Seasoned fraudsters try to act like your friend and take advantage of your good nature.  They may act like they are a victim of bad luck and they just don’t have your money.  Or, they may try to intimidate you and act like it is your fault.  In my case, the travel agent hinted that I had to play by his rules in order to get my money back.  In all cases, you must realize the fraud was planned ahead of time and these are simply techniques to avoid prosecution.  Never doubt yourself or fall prey to these common tricks.  Otherwise, you will become the victim, instead of the plaintiff.

The Bottom Line

The bottom line is that your best recourse against fraud is to avoid it entirely.  Before handing over your hard-earned money on a large purchase, make sure you can obtain a refund if something goes wrong.  If that doesn’t happen, you must become diligent and aggressive in pursuing the fraudster.  No one else will care about your case, unless you demonstrate your own willingness to spin the wheels of justice.

Recommended Reading

This post was featured on the Carnival of Personal Finance. If you aren’t familiar with the Carnival of Personal Finance, it’s the premiere carnival of its kind. If you want to read informative articles from knowledgeable bloggers, this is the place.

6 comments to How to Deal with Fraud

  • Bret,

    Wow. I’m glad you are going to get some closure on this! Now, I don’t want to dampen your spirits, but you need to know that getting the judgment is the (relatively) easy part – but collecting on it is often a whole other matter entirely.

    The Honeybee got a judgment against an old employer of hers a long time ago (he failed to pay her for about a month’s worth of work).

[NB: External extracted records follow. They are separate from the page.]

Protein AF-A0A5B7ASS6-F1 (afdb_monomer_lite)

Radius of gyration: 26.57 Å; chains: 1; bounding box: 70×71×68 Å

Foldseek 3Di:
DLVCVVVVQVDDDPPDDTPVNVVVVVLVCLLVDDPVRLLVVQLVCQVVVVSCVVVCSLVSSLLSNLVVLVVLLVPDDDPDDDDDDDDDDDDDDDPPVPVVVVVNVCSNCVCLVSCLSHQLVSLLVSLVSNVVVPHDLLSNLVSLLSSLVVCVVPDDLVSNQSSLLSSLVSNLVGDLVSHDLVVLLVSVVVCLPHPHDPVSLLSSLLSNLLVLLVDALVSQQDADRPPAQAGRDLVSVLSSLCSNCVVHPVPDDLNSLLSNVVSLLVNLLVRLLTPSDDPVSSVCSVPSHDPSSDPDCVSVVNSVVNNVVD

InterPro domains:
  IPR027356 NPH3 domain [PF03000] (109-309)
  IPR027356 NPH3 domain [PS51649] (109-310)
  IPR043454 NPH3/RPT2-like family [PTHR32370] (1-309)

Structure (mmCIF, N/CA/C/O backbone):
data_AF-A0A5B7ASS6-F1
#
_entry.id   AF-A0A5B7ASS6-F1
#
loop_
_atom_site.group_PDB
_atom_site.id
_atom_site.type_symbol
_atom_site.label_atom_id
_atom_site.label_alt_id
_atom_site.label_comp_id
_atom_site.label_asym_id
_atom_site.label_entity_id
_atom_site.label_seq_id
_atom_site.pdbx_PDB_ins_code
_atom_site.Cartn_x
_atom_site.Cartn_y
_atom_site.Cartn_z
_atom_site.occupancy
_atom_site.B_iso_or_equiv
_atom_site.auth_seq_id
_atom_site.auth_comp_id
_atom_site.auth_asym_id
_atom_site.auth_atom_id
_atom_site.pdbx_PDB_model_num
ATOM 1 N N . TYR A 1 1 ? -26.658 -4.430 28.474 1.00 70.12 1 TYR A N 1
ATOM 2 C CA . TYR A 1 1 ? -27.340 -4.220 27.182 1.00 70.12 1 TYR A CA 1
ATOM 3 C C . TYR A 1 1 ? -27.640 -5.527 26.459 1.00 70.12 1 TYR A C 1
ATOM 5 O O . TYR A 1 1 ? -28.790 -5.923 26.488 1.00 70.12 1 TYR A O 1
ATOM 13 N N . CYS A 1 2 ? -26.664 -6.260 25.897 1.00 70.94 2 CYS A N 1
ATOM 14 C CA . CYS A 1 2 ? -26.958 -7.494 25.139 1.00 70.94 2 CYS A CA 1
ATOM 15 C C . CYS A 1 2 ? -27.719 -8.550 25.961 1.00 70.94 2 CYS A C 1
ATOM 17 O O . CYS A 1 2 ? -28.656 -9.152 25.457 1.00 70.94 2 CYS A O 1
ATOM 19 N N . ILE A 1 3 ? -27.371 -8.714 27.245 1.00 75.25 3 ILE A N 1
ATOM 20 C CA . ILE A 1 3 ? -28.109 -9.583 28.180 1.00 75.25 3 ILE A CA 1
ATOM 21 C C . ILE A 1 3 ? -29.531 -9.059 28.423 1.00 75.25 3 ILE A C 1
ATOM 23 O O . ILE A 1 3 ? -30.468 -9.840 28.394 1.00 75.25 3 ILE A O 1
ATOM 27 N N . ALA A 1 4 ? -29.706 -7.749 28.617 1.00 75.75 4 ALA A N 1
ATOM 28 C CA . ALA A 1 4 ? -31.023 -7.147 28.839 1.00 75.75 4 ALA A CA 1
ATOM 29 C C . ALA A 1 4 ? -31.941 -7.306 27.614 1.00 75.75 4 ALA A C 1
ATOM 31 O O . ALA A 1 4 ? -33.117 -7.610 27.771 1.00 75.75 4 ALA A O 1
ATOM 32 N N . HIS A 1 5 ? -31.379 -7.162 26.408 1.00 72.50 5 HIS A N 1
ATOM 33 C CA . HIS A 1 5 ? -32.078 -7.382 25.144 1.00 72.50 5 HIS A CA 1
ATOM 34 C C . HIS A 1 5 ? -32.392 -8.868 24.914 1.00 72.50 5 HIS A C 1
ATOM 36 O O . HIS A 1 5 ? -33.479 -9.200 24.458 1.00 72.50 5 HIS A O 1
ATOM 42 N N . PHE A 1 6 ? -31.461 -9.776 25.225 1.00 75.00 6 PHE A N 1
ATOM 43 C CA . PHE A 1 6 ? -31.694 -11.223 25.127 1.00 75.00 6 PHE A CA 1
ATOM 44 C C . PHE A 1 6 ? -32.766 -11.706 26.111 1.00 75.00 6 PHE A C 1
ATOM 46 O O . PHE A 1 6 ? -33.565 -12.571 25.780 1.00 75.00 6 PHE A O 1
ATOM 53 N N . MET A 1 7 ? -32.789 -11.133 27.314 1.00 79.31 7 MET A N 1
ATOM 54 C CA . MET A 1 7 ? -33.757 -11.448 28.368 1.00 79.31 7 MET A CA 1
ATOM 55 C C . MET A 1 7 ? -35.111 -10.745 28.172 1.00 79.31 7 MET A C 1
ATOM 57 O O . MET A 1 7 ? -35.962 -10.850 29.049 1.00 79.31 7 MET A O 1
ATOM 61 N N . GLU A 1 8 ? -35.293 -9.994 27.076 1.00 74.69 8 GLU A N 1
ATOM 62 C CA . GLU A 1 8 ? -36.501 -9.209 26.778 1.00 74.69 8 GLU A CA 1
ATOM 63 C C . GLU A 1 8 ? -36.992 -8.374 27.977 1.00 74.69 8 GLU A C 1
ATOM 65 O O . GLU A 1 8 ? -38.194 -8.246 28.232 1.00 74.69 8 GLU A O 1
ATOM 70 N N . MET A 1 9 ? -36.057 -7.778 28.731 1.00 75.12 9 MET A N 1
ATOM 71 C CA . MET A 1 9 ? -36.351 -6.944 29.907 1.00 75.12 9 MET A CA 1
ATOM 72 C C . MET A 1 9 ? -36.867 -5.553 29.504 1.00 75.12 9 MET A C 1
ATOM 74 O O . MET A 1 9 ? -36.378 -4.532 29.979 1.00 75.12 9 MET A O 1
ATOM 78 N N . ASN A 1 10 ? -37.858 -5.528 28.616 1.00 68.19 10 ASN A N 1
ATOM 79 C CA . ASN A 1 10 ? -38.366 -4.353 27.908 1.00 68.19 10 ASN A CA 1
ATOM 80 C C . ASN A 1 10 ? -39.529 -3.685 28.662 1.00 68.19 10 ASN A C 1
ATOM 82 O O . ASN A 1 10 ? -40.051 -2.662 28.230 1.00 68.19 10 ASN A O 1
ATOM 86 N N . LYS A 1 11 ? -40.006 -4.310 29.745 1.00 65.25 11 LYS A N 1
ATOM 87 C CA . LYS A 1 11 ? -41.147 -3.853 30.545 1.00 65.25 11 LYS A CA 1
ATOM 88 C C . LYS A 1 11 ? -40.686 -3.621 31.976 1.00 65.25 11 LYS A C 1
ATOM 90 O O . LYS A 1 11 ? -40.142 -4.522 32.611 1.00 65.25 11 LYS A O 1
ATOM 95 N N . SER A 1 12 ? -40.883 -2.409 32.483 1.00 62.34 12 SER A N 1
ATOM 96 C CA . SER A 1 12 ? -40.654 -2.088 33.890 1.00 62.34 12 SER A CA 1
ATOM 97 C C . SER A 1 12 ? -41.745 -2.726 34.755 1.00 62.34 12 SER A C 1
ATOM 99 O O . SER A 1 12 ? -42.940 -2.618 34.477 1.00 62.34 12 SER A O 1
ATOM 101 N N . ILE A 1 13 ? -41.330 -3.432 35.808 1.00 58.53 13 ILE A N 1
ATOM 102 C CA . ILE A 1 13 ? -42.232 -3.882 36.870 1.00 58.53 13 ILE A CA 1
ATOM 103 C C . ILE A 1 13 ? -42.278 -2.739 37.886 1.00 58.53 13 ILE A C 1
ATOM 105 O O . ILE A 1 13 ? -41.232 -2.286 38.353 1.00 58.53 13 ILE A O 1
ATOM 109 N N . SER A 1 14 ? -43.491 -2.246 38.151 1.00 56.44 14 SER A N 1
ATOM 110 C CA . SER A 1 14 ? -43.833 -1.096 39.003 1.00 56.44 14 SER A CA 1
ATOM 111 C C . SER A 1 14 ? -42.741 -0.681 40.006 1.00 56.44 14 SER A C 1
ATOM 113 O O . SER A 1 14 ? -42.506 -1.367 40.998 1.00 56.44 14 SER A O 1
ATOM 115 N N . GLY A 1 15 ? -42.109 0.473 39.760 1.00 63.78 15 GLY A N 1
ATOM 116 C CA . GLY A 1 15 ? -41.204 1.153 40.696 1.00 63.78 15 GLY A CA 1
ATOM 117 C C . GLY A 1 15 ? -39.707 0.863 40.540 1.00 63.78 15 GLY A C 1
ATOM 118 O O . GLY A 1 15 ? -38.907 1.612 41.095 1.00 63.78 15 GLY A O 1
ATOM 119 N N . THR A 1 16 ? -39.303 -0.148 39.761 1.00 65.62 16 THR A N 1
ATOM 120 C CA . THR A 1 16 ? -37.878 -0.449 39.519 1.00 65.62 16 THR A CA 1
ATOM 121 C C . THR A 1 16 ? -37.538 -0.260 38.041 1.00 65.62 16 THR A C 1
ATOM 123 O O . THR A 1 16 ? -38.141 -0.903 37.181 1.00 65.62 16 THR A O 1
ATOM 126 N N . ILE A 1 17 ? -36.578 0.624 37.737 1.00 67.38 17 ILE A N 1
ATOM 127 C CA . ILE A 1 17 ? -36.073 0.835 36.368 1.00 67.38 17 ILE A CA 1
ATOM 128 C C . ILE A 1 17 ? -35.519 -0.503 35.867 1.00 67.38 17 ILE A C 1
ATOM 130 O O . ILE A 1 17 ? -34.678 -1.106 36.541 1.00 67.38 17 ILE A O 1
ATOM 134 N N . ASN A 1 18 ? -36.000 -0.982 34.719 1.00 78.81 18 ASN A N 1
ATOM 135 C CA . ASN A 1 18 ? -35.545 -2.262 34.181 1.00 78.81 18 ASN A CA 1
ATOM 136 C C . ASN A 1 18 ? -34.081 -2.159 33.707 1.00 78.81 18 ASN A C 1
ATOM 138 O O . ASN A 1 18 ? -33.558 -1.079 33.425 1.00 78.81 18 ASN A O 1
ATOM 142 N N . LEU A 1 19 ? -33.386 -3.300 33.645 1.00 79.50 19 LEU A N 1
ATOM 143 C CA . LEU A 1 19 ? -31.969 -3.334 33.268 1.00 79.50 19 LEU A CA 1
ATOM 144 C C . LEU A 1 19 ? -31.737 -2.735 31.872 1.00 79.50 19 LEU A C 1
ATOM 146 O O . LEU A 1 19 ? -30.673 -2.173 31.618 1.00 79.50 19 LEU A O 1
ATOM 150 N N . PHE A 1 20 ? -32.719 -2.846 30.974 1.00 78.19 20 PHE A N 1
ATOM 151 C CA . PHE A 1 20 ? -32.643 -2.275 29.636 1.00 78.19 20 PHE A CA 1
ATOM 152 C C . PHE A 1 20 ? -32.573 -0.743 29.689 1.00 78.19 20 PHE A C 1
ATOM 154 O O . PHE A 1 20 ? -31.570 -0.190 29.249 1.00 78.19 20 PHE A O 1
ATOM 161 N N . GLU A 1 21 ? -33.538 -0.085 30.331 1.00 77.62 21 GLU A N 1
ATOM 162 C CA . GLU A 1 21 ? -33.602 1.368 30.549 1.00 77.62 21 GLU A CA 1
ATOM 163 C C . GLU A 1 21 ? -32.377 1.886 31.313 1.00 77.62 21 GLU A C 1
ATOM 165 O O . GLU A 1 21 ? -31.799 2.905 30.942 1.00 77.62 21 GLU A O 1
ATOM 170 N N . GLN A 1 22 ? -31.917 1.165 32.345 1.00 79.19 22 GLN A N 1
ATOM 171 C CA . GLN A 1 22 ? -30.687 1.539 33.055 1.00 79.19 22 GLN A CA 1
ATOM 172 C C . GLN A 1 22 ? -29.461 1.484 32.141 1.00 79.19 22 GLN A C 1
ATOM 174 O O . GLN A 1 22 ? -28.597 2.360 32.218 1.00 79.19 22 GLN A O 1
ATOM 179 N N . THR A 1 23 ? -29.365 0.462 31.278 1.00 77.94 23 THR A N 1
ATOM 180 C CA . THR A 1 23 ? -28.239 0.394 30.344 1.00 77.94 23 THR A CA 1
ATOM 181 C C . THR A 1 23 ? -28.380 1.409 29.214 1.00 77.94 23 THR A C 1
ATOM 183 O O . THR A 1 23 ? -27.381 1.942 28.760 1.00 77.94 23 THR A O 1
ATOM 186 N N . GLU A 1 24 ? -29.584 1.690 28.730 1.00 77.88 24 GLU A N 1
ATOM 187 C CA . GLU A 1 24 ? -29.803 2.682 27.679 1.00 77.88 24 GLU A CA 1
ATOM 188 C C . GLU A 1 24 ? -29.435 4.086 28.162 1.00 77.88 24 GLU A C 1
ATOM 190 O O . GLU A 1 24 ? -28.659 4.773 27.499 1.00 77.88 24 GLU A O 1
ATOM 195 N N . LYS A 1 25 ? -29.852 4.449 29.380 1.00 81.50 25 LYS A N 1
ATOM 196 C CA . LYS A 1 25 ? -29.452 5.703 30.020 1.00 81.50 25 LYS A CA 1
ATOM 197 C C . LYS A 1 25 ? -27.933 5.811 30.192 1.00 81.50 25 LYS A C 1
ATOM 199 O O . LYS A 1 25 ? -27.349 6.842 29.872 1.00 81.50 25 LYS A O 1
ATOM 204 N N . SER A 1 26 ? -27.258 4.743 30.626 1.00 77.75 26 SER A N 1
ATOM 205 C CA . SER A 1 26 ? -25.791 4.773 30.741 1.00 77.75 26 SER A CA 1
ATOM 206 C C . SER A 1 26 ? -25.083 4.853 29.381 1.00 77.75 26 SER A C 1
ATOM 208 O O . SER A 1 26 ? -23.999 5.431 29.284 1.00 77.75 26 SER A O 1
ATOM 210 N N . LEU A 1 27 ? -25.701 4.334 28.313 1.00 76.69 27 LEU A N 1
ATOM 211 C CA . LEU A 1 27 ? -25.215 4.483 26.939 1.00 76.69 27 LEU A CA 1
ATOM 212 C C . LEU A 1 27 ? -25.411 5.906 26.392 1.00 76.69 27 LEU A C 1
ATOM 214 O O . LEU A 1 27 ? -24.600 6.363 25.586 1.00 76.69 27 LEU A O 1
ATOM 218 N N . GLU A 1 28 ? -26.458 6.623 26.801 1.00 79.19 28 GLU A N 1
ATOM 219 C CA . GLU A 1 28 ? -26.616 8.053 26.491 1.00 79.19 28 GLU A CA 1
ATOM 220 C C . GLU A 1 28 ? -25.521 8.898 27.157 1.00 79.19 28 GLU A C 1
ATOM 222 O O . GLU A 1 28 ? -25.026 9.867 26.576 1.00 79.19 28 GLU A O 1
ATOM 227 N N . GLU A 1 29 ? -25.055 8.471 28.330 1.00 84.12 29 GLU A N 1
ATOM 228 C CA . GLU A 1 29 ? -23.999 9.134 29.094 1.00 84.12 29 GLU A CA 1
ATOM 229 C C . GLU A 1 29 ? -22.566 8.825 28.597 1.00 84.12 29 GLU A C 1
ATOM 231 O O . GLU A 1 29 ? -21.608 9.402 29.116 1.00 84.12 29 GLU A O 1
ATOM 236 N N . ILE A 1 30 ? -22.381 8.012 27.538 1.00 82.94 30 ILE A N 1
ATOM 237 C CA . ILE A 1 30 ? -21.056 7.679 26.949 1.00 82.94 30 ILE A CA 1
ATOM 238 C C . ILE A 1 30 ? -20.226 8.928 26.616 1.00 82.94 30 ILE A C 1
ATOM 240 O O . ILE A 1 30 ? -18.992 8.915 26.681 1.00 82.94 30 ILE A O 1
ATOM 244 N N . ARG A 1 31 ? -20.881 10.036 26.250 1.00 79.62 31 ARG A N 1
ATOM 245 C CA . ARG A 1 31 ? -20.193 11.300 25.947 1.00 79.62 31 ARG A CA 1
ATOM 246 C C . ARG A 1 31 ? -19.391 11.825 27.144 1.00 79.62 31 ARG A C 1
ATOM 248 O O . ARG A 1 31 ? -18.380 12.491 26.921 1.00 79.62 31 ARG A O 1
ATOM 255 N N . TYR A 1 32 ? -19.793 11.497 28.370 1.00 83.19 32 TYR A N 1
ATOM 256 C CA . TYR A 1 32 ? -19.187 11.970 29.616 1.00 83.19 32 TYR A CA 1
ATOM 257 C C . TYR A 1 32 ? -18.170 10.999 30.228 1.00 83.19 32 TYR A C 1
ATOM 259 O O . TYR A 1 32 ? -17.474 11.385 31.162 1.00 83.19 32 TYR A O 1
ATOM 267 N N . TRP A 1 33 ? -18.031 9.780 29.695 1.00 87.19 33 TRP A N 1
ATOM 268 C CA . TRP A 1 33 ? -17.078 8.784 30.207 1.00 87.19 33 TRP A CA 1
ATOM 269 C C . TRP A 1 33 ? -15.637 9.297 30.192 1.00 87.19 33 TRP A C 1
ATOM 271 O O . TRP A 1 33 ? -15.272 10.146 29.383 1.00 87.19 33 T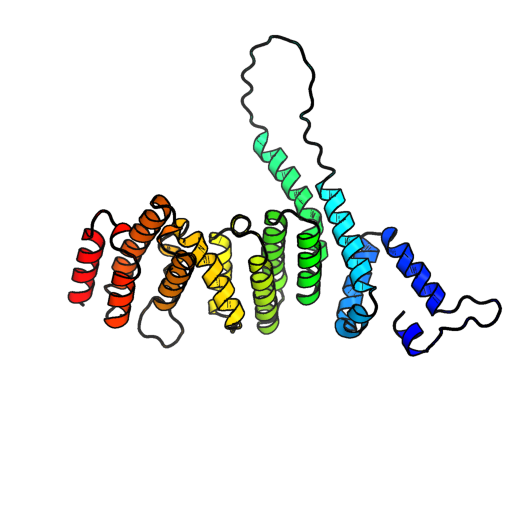RP A O 1
ATOM 281 N N . THR A 1 34 ? -14.760 8.787 31.043 1.00 89.06 34 THR A N 1
ATOM 282 C CA . THR A 1 34 ? -13.330 9.115 30.956 1.00 89.06 34 THR A CA 1
ATOM 283 C C . THR A 1 34 ? -12.688 8.465 29.719 1.00 89.06 34 THR A C 1
ATOM 285 O O . THR A 1 34 ? -13.234 7.542 29.112 1.00 89.06 34 THR A O 1
ATOM 288 N N . TRP A 1 35 ? -11.515 8.953 29.292 1.00 88.81 35 TRP A N 1
ATOM 289 C CA . TRP A 1 35 ? -10.767 8.323 28.189 1.00 88.81 35 TRP A CA 1
ATOM 290 C C . TRP A 1 35 ? -10.456 6.849 28.493 1.00 88.81 35 TRP A C 1
ATOM 292 O O . TRP A 1 35 ? -10.671 5.974 27.657 1.00 88.81 35 TRP A O 1
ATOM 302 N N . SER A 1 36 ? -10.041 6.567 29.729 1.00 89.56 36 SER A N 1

After a lot of hassle and over a year, the sheriff finally got an order to forcibly take the funds from him.

    I wish you continued good luck regarding this case.

    Best,

    Len
    Len Penzo dot Com

    • Len,

      Thanks for the tip. I was going to sue in small claims court before the Statute of limitations was up next summer, if the fraud case didn’t settle by then. And, I am already familliar with trying to collect a judgement, which is why I was holding off. He actually already agreed to payments, made one, then he quit sending money.

      Instead of a civil judgement, we got the felony criminal conviction, with restitution as part of his plea agreement. That way, if he doesn’t make the payments, they can toss him back in jail. But, I am getting way ahead of myself, because the sentencing doesn’t happen until 12/29/09. Then, I will know a lot more.

  • Good job of keeping track of everything. I have fortunately never been through an experience like that, but as the daughter of an attorney and having spent 15 years in the financial services industry, “document, document, document” is a mantra I know well.

    People wonder why I use email for a lot of communications and the simple matter is that it is so much easier to document the history of a conversation on email than by taking notes on a phone call. That came in handy during a divorce, actually, when dealing with someone who kept denying that statements were made – finally I just refused to answer the phone and would only communicate via email … curiously, everything simplified and wrapped up rather quickly.

    Anyhoo – email and certified mail are your friends. Good luck getting your money back. How’d the sentencing go?

    • Andrea,

      Thanks for your comment. The sentencing went well, but not what I expected. The perp didn’t get any real jail time, which blew me away. But, we will likely recover all of our money, which is very rare.

      He got nine months of house arrest and will only be allowed to go to work and back, plus two weeks time served. He also got five years of probation and will have to pay everyone back as a condition of probation. The court will collect and disburse the payments, so there shouldn’t be any waffling.

      In talking to the Investegator, he said there were nine victims for a total of $27K in fraud. He said the victims were more interested in getting their money back than in putting the man in jail. He said we should consider ourselves lucky, because he was working on a $1.5 Million fraud case and those victims wouldn’t recover anything.